New qualifications:  in our school, the EPQ has been a big success, offering genuine stretch-and challenge outside the conventional A Level curriculum.  There are now ‘mini EPQs’ for KS3 and 4 which may well be worth a look – and if that’s too formal I may go with an in-house project or enquiry to foster independence and breadth
The Day – our Library has a subscription to this online newspaper.  It’s no good just  telling students to watch the news or develop an interest in current affairs if we don’t give them the simple and direct means to do so
And most excitingly of all, MOOCS – several of my students are already looking at these with interest.  Free, online high-level courses, and doubtless a mixed bag, but what better way to find out than have students sign up?  And to have a go at one myself.

Those are all cheap or free suggestions, with the exception of the subscription newspaper.

Inside the classroom is still where G and T provision matters most, though:  every day, every lesson.  ‘SANTA’ is bolt-on; ‘CLAUS’ does the gripping:

Challenge, challenge, challenge in questioning, in written work, in behaviour.  Rigour essential, aiming high natural, teaching to the top while supporting at the bottom de rigueur.
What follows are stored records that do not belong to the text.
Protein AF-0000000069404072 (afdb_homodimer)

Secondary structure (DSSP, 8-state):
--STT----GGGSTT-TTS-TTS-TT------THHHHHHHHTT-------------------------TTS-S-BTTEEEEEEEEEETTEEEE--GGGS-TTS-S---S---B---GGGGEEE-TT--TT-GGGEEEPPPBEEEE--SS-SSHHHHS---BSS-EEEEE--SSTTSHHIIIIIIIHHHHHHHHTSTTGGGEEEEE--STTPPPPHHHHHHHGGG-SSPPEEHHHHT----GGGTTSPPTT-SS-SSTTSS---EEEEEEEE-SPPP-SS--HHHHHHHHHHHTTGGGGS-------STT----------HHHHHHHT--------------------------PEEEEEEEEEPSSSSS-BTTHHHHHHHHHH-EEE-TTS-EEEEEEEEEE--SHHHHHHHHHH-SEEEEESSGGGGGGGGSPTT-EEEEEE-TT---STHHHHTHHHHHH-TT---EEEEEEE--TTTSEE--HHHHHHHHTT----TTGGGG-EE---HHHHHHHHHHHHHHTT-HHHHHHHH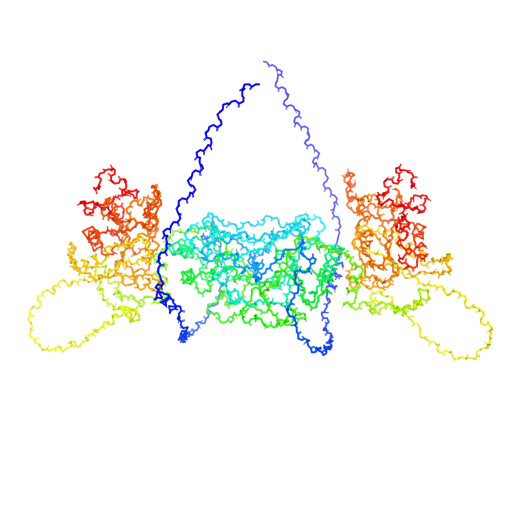HTT-SEEEE-SS-S-EE--S-TT--HHHHHHHTS--/--TT-S--SGGGGGGSTTS-TTS-TT------HHHHHHHHHTT-------------------------TTS-S-BTTEEEEEEEEEETTEEEE--GGGS-TTS-S--SS---B---GGGGEEE-TT--TT-GGGEEE-PPBEEEE--SS-SSHHHHS---BSS-EEEEE--SSTTSHHHIIIIIIHHHHHHHHTSTTGGGEEEEE--STTPPPPHHHHHHHGGG-SSPPEEHHHHT----GGGTTSPPTT-SS-SSTTSS---EEEEEEEE-SPPP-SS--HHHHHHHHHHHTTGGGGS-------STT----------HHHHHHHT--------TT----------------PEEEEEEEEEPSSSSS-BTTHHHHHHHHHH-EEE-TTS-EEEEEEEEEE--SHHHHHHHHHH-SEEEEESSGGGGGGGGSPTT-EEEEEE-TT--SS-GGGTTHHHHHH-TT---EEEEEEE--TTTSEE--HHHHHHHHTT----TTGGGG-EE---HHHHHHHHHHHHHHTT-HHHHHHHHHHT-SEEEE-SS-S-EE--S-TT--HHHHHHHTS--

Structure (mmCIF, N/CA/C/O backbone):
data_AF-0000000069404072-model_v1
#
loop_
_entity.id
_entity.type
_entity.pdbx_description
1 polymer 'Glycosyltransferase 61 catalytic domain-containing protein'
#
loop_
_atom_site.group_PDB
_atom_site.id
_atom_site.type_symbol
_atom_site.label_atom_id
_atom_site.label_alt_id
_atom_site.label_comp_id
_atom_site.label_asym_id
_atom_site.label_entity_id
_atom_site.label_seq_id
_atom_site.pdbx_PDB_ins_code
_atom_site.Cartn_x
_atom_site.Cartn_y
_atom_site.Cartn_z
_atom_site.occupancy
_atom_site.B_iso_or_equiv
_atom_site.auth_seq_id
_atom_site.auth_comp_id
_atom_site.auth_asym_id
_atom_site.auth_atom_id
_atom_site.pdbx_PDB_model_num
ATOM 1 N N . MET A 1 1 ? 40.406 -25.344 58.844 1 19.17 1 MET A N 1
ATOM 2 C CA . MET A 1 1 ? 41.5 -26.078 58.219 1 19.17 1 MET A CA 1
ATOM 3 C C . MET A 1 1 ? 41.125 -26.438 56.781 1 19.17 1 MET A C 1
ATOM 5 O O . MET A 1 1 ? 40 -26.234 56.344 1 19.17 1 MET A O 1
ATOM 9 N N . SER A 1 2 ? 41.156 -27.828 56.312 1 20.83 2 SER A N 1
ATOM 10 C CA . SER A 1 2 ? 41.625 -28.438 55.062 1 20.83 2 SER A CA 1
ATOM 11 C C . SER A 1 2 ? 40.594 -28.344 53.969 1 20.83 2 SER A C 1
ATOM 13 O O . SER A 1 2 ? 40.906 -27.953 52.844 1 20.83 2 SER A O 1
ATOM 15 N N . ASP A 1 3 ? 39.469 -29.078 53.969 1 20.52 3 ASP A N 1
ATOM 16 C CA . ASP A 1 3 ? 39.031 -29.938 52.875 1 20.52 3 ASP A CA 1
ATOM 17 C C . ASP A 1 3 ? 38.188 -29.172 51.875 1 20.52 3 ASP A C 1
ATOM 19 O O . ASP A 1 3 ? 38.062 -29.578 50.719 1 20.52 3 ASP A O 1
ATOM 23 N N . GLU A 1 4 ? 37.219 -28.359 52.438 1 22.28 4 GLU A N 1
ATOM 24 C CA . GLU A 1 4 ? 35.906 -28.156 51.844 1 22.28 4 GLU A CA 1
ATOM 25 C C . GLU A 1 4 ? 35.969 -27.359 50.531 1 22.28 4 GLU A C 1
ATOM 27 O O . GLU A 1 4 ? 34.969 -26.953 50 1 22.28 4 GLU A O 1
ATOM 32 N N . LYS A 1 5 ? 37.25 -26.672 50.25 1 21.77 5 LYS A N 1
ATOM 33 C CA . LYS A 1 5 ? 37.75 -25.781 49.188 1 21.77 5 LYS A CA 1
ATOM 34 C C . LYS A 1 5 ? 37.719 -26.484 47.844 1 21.77 5 LYS A C 1
ATOM 36 O O . LYS A 1 5 ? 38.188 -25.938 46.844 1 21.77 5 LYS A O 1
ATOM 41 N N . GLN A 1 6 ? 37.406 -27.797 47.844 1 18.3 6 GLN A N 1
ATOM 42 C CA . GLN A 1 6 ? 37.75 -28.656 46.688 1 18.3 6 GLN A CA 1
ATOM 43 C C . GLN A 1 6 ? 36.906 -28.297 45.469 1 18.3 6 GLN A C 1
ATOM 45 O O . GLN A 1 6 ? 37.406 -28.234 44.344 1 18.3 6 GLN A O 1
ATOM 50 N N . GLN A 1 7 ? 35.562 -28.5 45.531 1 20.66 7 GLN A N 1
ATOM 51 C CA . GLN A 1 7 ? 34.875 -29.078 44.375 1 20.66 7 GLN A CA 1
ATOM 52 C C . GLN A 1 7 ? 34.75 -28.047 43.25 1 20.66 7 GLN A C 1
ATOM 54 O O . GLN A 1 7 ? 33.781 -27.297 43.188 1 20.66 7 GLN A O 1
ATOM 59 N N . ARG A 1 8 ? 35.625 -26.906 43.062 1 21.44 8 ARG A N 1
ATOM 60 C CA . ARG A 1 8 ? 36.219 -25.953 42.125 1 21.44 8 ARG A CA 1
ATOM 61 C C . ARG A 1 8 ? 36.594 -26.625 40.812 1 21.44 8 ARG A C 1
ATOM 63 O O . ARG A 1 8 ? 37.094 -25.969 39.906 1 21.44 8 ARG A O 1
ATOM 70 N N . LEU A 1 9 ? 36.812 -28 40.781 1 18.41 9 LEU A N 1
ATOM 71 C CA . LEU A 1 9 ? 37.594 -28.766 39.812 1 18.41 9 LEU A CA 1
ATOM 72 C C . LEU A 1 9 ? 36.875 -28.812 38.469 1 18.41 9 LEU A C 1
ATOM 74 O O . LEU A 1 9 ? 37.5 -28.75 37.406 1 18.41 9 LEU A O 1
ATOM 78 N N . THR A 1 10 ? 35.656 -29.25 38.375 1 20.14 10 THR A N 1
ATOM 79 C CA . THR A 1 10 ? 35.344 -30.094 37.219 1 20.14 10 THR A CA 1
ATOM 80 C C . THR A 1 10 ? 35.219 -29.266 35.938 1 20.14 10 THR A C 1
ATOM 82 O O . THR A 1 10 ? 35 -29.797 34.875 1 20.14 10 THR A O 1
ATOM 85 N N . ALA A 1 11 ? 35.125 -27.891 36 1 20.23 11 ALA A N 1
ATOM 86 C CA . ALA A 1 11 ? 34.906 -26.969 34.875 1 20.23 11 ALA A CA 1
ATOM 87 C C . ALA A 1 11 ? 36.062 -26.969 33.906 1 20.23 11 ALA A C 1
ATOM 89 O O . ALA A 1 11 ? 36.125 -26.141 33 1 20.23 11 ALA A O 1
ATOM 90 N N . TRP A 1 12 ? 37.156 -27.625 34.094 1 20.22 12 TRP A N 1
ATOM 91 C CA . TRP A 1 12 ? 38.438 -27.688 33.406 1 20.22 12 TRP A CA 1
ATOM 92 C C . TRP A 1 12 ? 38.25 -28.172 31.969 1 20.22 12 TRP A C 1
ATOM 94 O O . TRP A 1 12 ? 38.844 -27.625 31.031 1 20.22 12 TRP A O 1
ATOM 104 N N . TRP A 1 13 ? 37.844 -29.422 31.781 1 18.14 13 TRP A N 1
ATOM 105 C CA . TRP A 1 13 ? 38.375 -30.188 30.656 1 18.14 13 TRP A CA 1
ATOM 106 C C . TRP A 1 13 ? 37.781 -29.672 29.328 1 18.14 13 TRP A C 1
ATOM 108 O O . TRP A 1 13 ? 38.469 -29.75 28.297 1 18.14 13 TRP A O 1
ATOM 118 N N . ALA A 1 14 ? 36.5 -29.422 29.156 1 19.02 14 ALA A N 1
ATOM 119 C CA . ALA A 1 14 ? 36.031 -29.719 27.797 1 19.02 14 ALA A CA 1
ATOM 120 C C . ALA A 1 14 ? 36.594 -28.688 26.812 1 19.02 14 ALA A C 1
ATOM 122 O O . ALA A 1 14 ? 35.969 -27.625 26.625 1 19.02 14 ALA A O 1
ATOM 123 N N . ALA A 1 15 ? 37.656 -27.922 27.016 1 19.75 15 ALA A N 1
ATOM 124 C CA . ALA A 1 15 ? 38.375 -26.922 26.234 1 19.75 15 ALA A CA 1
ATOM 125 C C . ALA A 1 15 ? 38.844 -27.484 24.891 1 19.75 15 ALA A C 1
ATOM 127 O O . ALA A 1 15 ? 39.125 -26.734 23.953 1 19.75 15 ALA A O 1
ATOM 128 N N . ILE A 1 16 ? 39.25 -28.766 24.844 1 18.39 16 ILE A N 1
ATOM 129 C CA . ILE A 1 16 ? 40.281 -29.188 23.891 1 18.39 16 ILE A CA 1
ATOM 130 C C . ILE A 1 16 ? 39.75 -29.016 22.469 1 18.39 16 ILE A C 1
ATOM 132 O O . ILE A 1 16 ? 40.469 -28.547 21.578 1 18.39 16 ILE A O 1
ATOM 136 N N . PHE A 1 17 ? 38.562 -29.578 22.125 1 18.52 17 PHE A N 1
ATOM 137 C CA . PHE A 1 17 ? 38.531 -30.203 20.812 1 18.52 17 PHE A CA 1
ATOM 138 C C . PHE A 1 17 ? 38.469 -29.141 19.719 1 18.52 17 PHE A C 1
ATOM 140 O O . PHE A 1 17 ? 37.406 -28.938 19.109 1 18.52 17 PHE A O 1
ATOM 147 N N . LEU A 1 18 ? 38.781 -27.828 19.922 1 17.78 18 LEU A N 1
ATOM 148 C CA . LEU A 1 18 ? 38.656 -26.766 18.922 1 17.78 18 LEU A CA 1
ATOM 149 C C . LEU A 1 18 ? 39.688 -26.953 17.812 1 17.78 18 LEU A C 1
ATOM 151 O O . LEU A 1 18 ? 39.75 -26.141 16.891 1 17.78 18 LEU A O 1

Link.  ‘Only connect’, as E.M Forster said.  Geography doesn’t exist in French schools without History:  it’s Histoire-Geo.  Nothing exists without Philosophy (discuss!).  Teaching any subject without bringing in numeracy and economics doesn’t add up.  Everything connects to everything else, and RS departments take a lead here which we can all follow.

Assessment does at least some of the differentiation for me – never miss a chance to ask a question when marking and push it to the next level.

Unconditional Positive Regard is my biggest challenge.  @vicgoddard says it’s the bedrock for all students, and he’s right.  That includes our very best students, who need it just like everyone else. Tough for me to show, and I need to work on it.

Support.  As Deborah Orr says, it shouldn’t surprise us that very able students may need careful pastoral care, but it still seems to surprise some teachers, and it shouldn’t.

So, there we have it:   a SANTA CLAUS of stocking-fillers or early New Year’s Resolutions on G and T learning for my own amusement and delectation for 2014, and perhaps for yours. When he was younger my boy had one of those stacking box sets.  Each box on its own seemed rather flimsy, but when neatly stacked inside each other they proved surprisingly robust. Maybe that’s telling me something. His experience in my school’s entrance hall doesn’t seem to have scarred him too deeply, if his enthusiasm for Santa’s Grotto yesterday afternoon was anything to go by, so the wonder of learning which should be integral to any 8 year old, or indeed any child in our personal or professional care, is alive and well.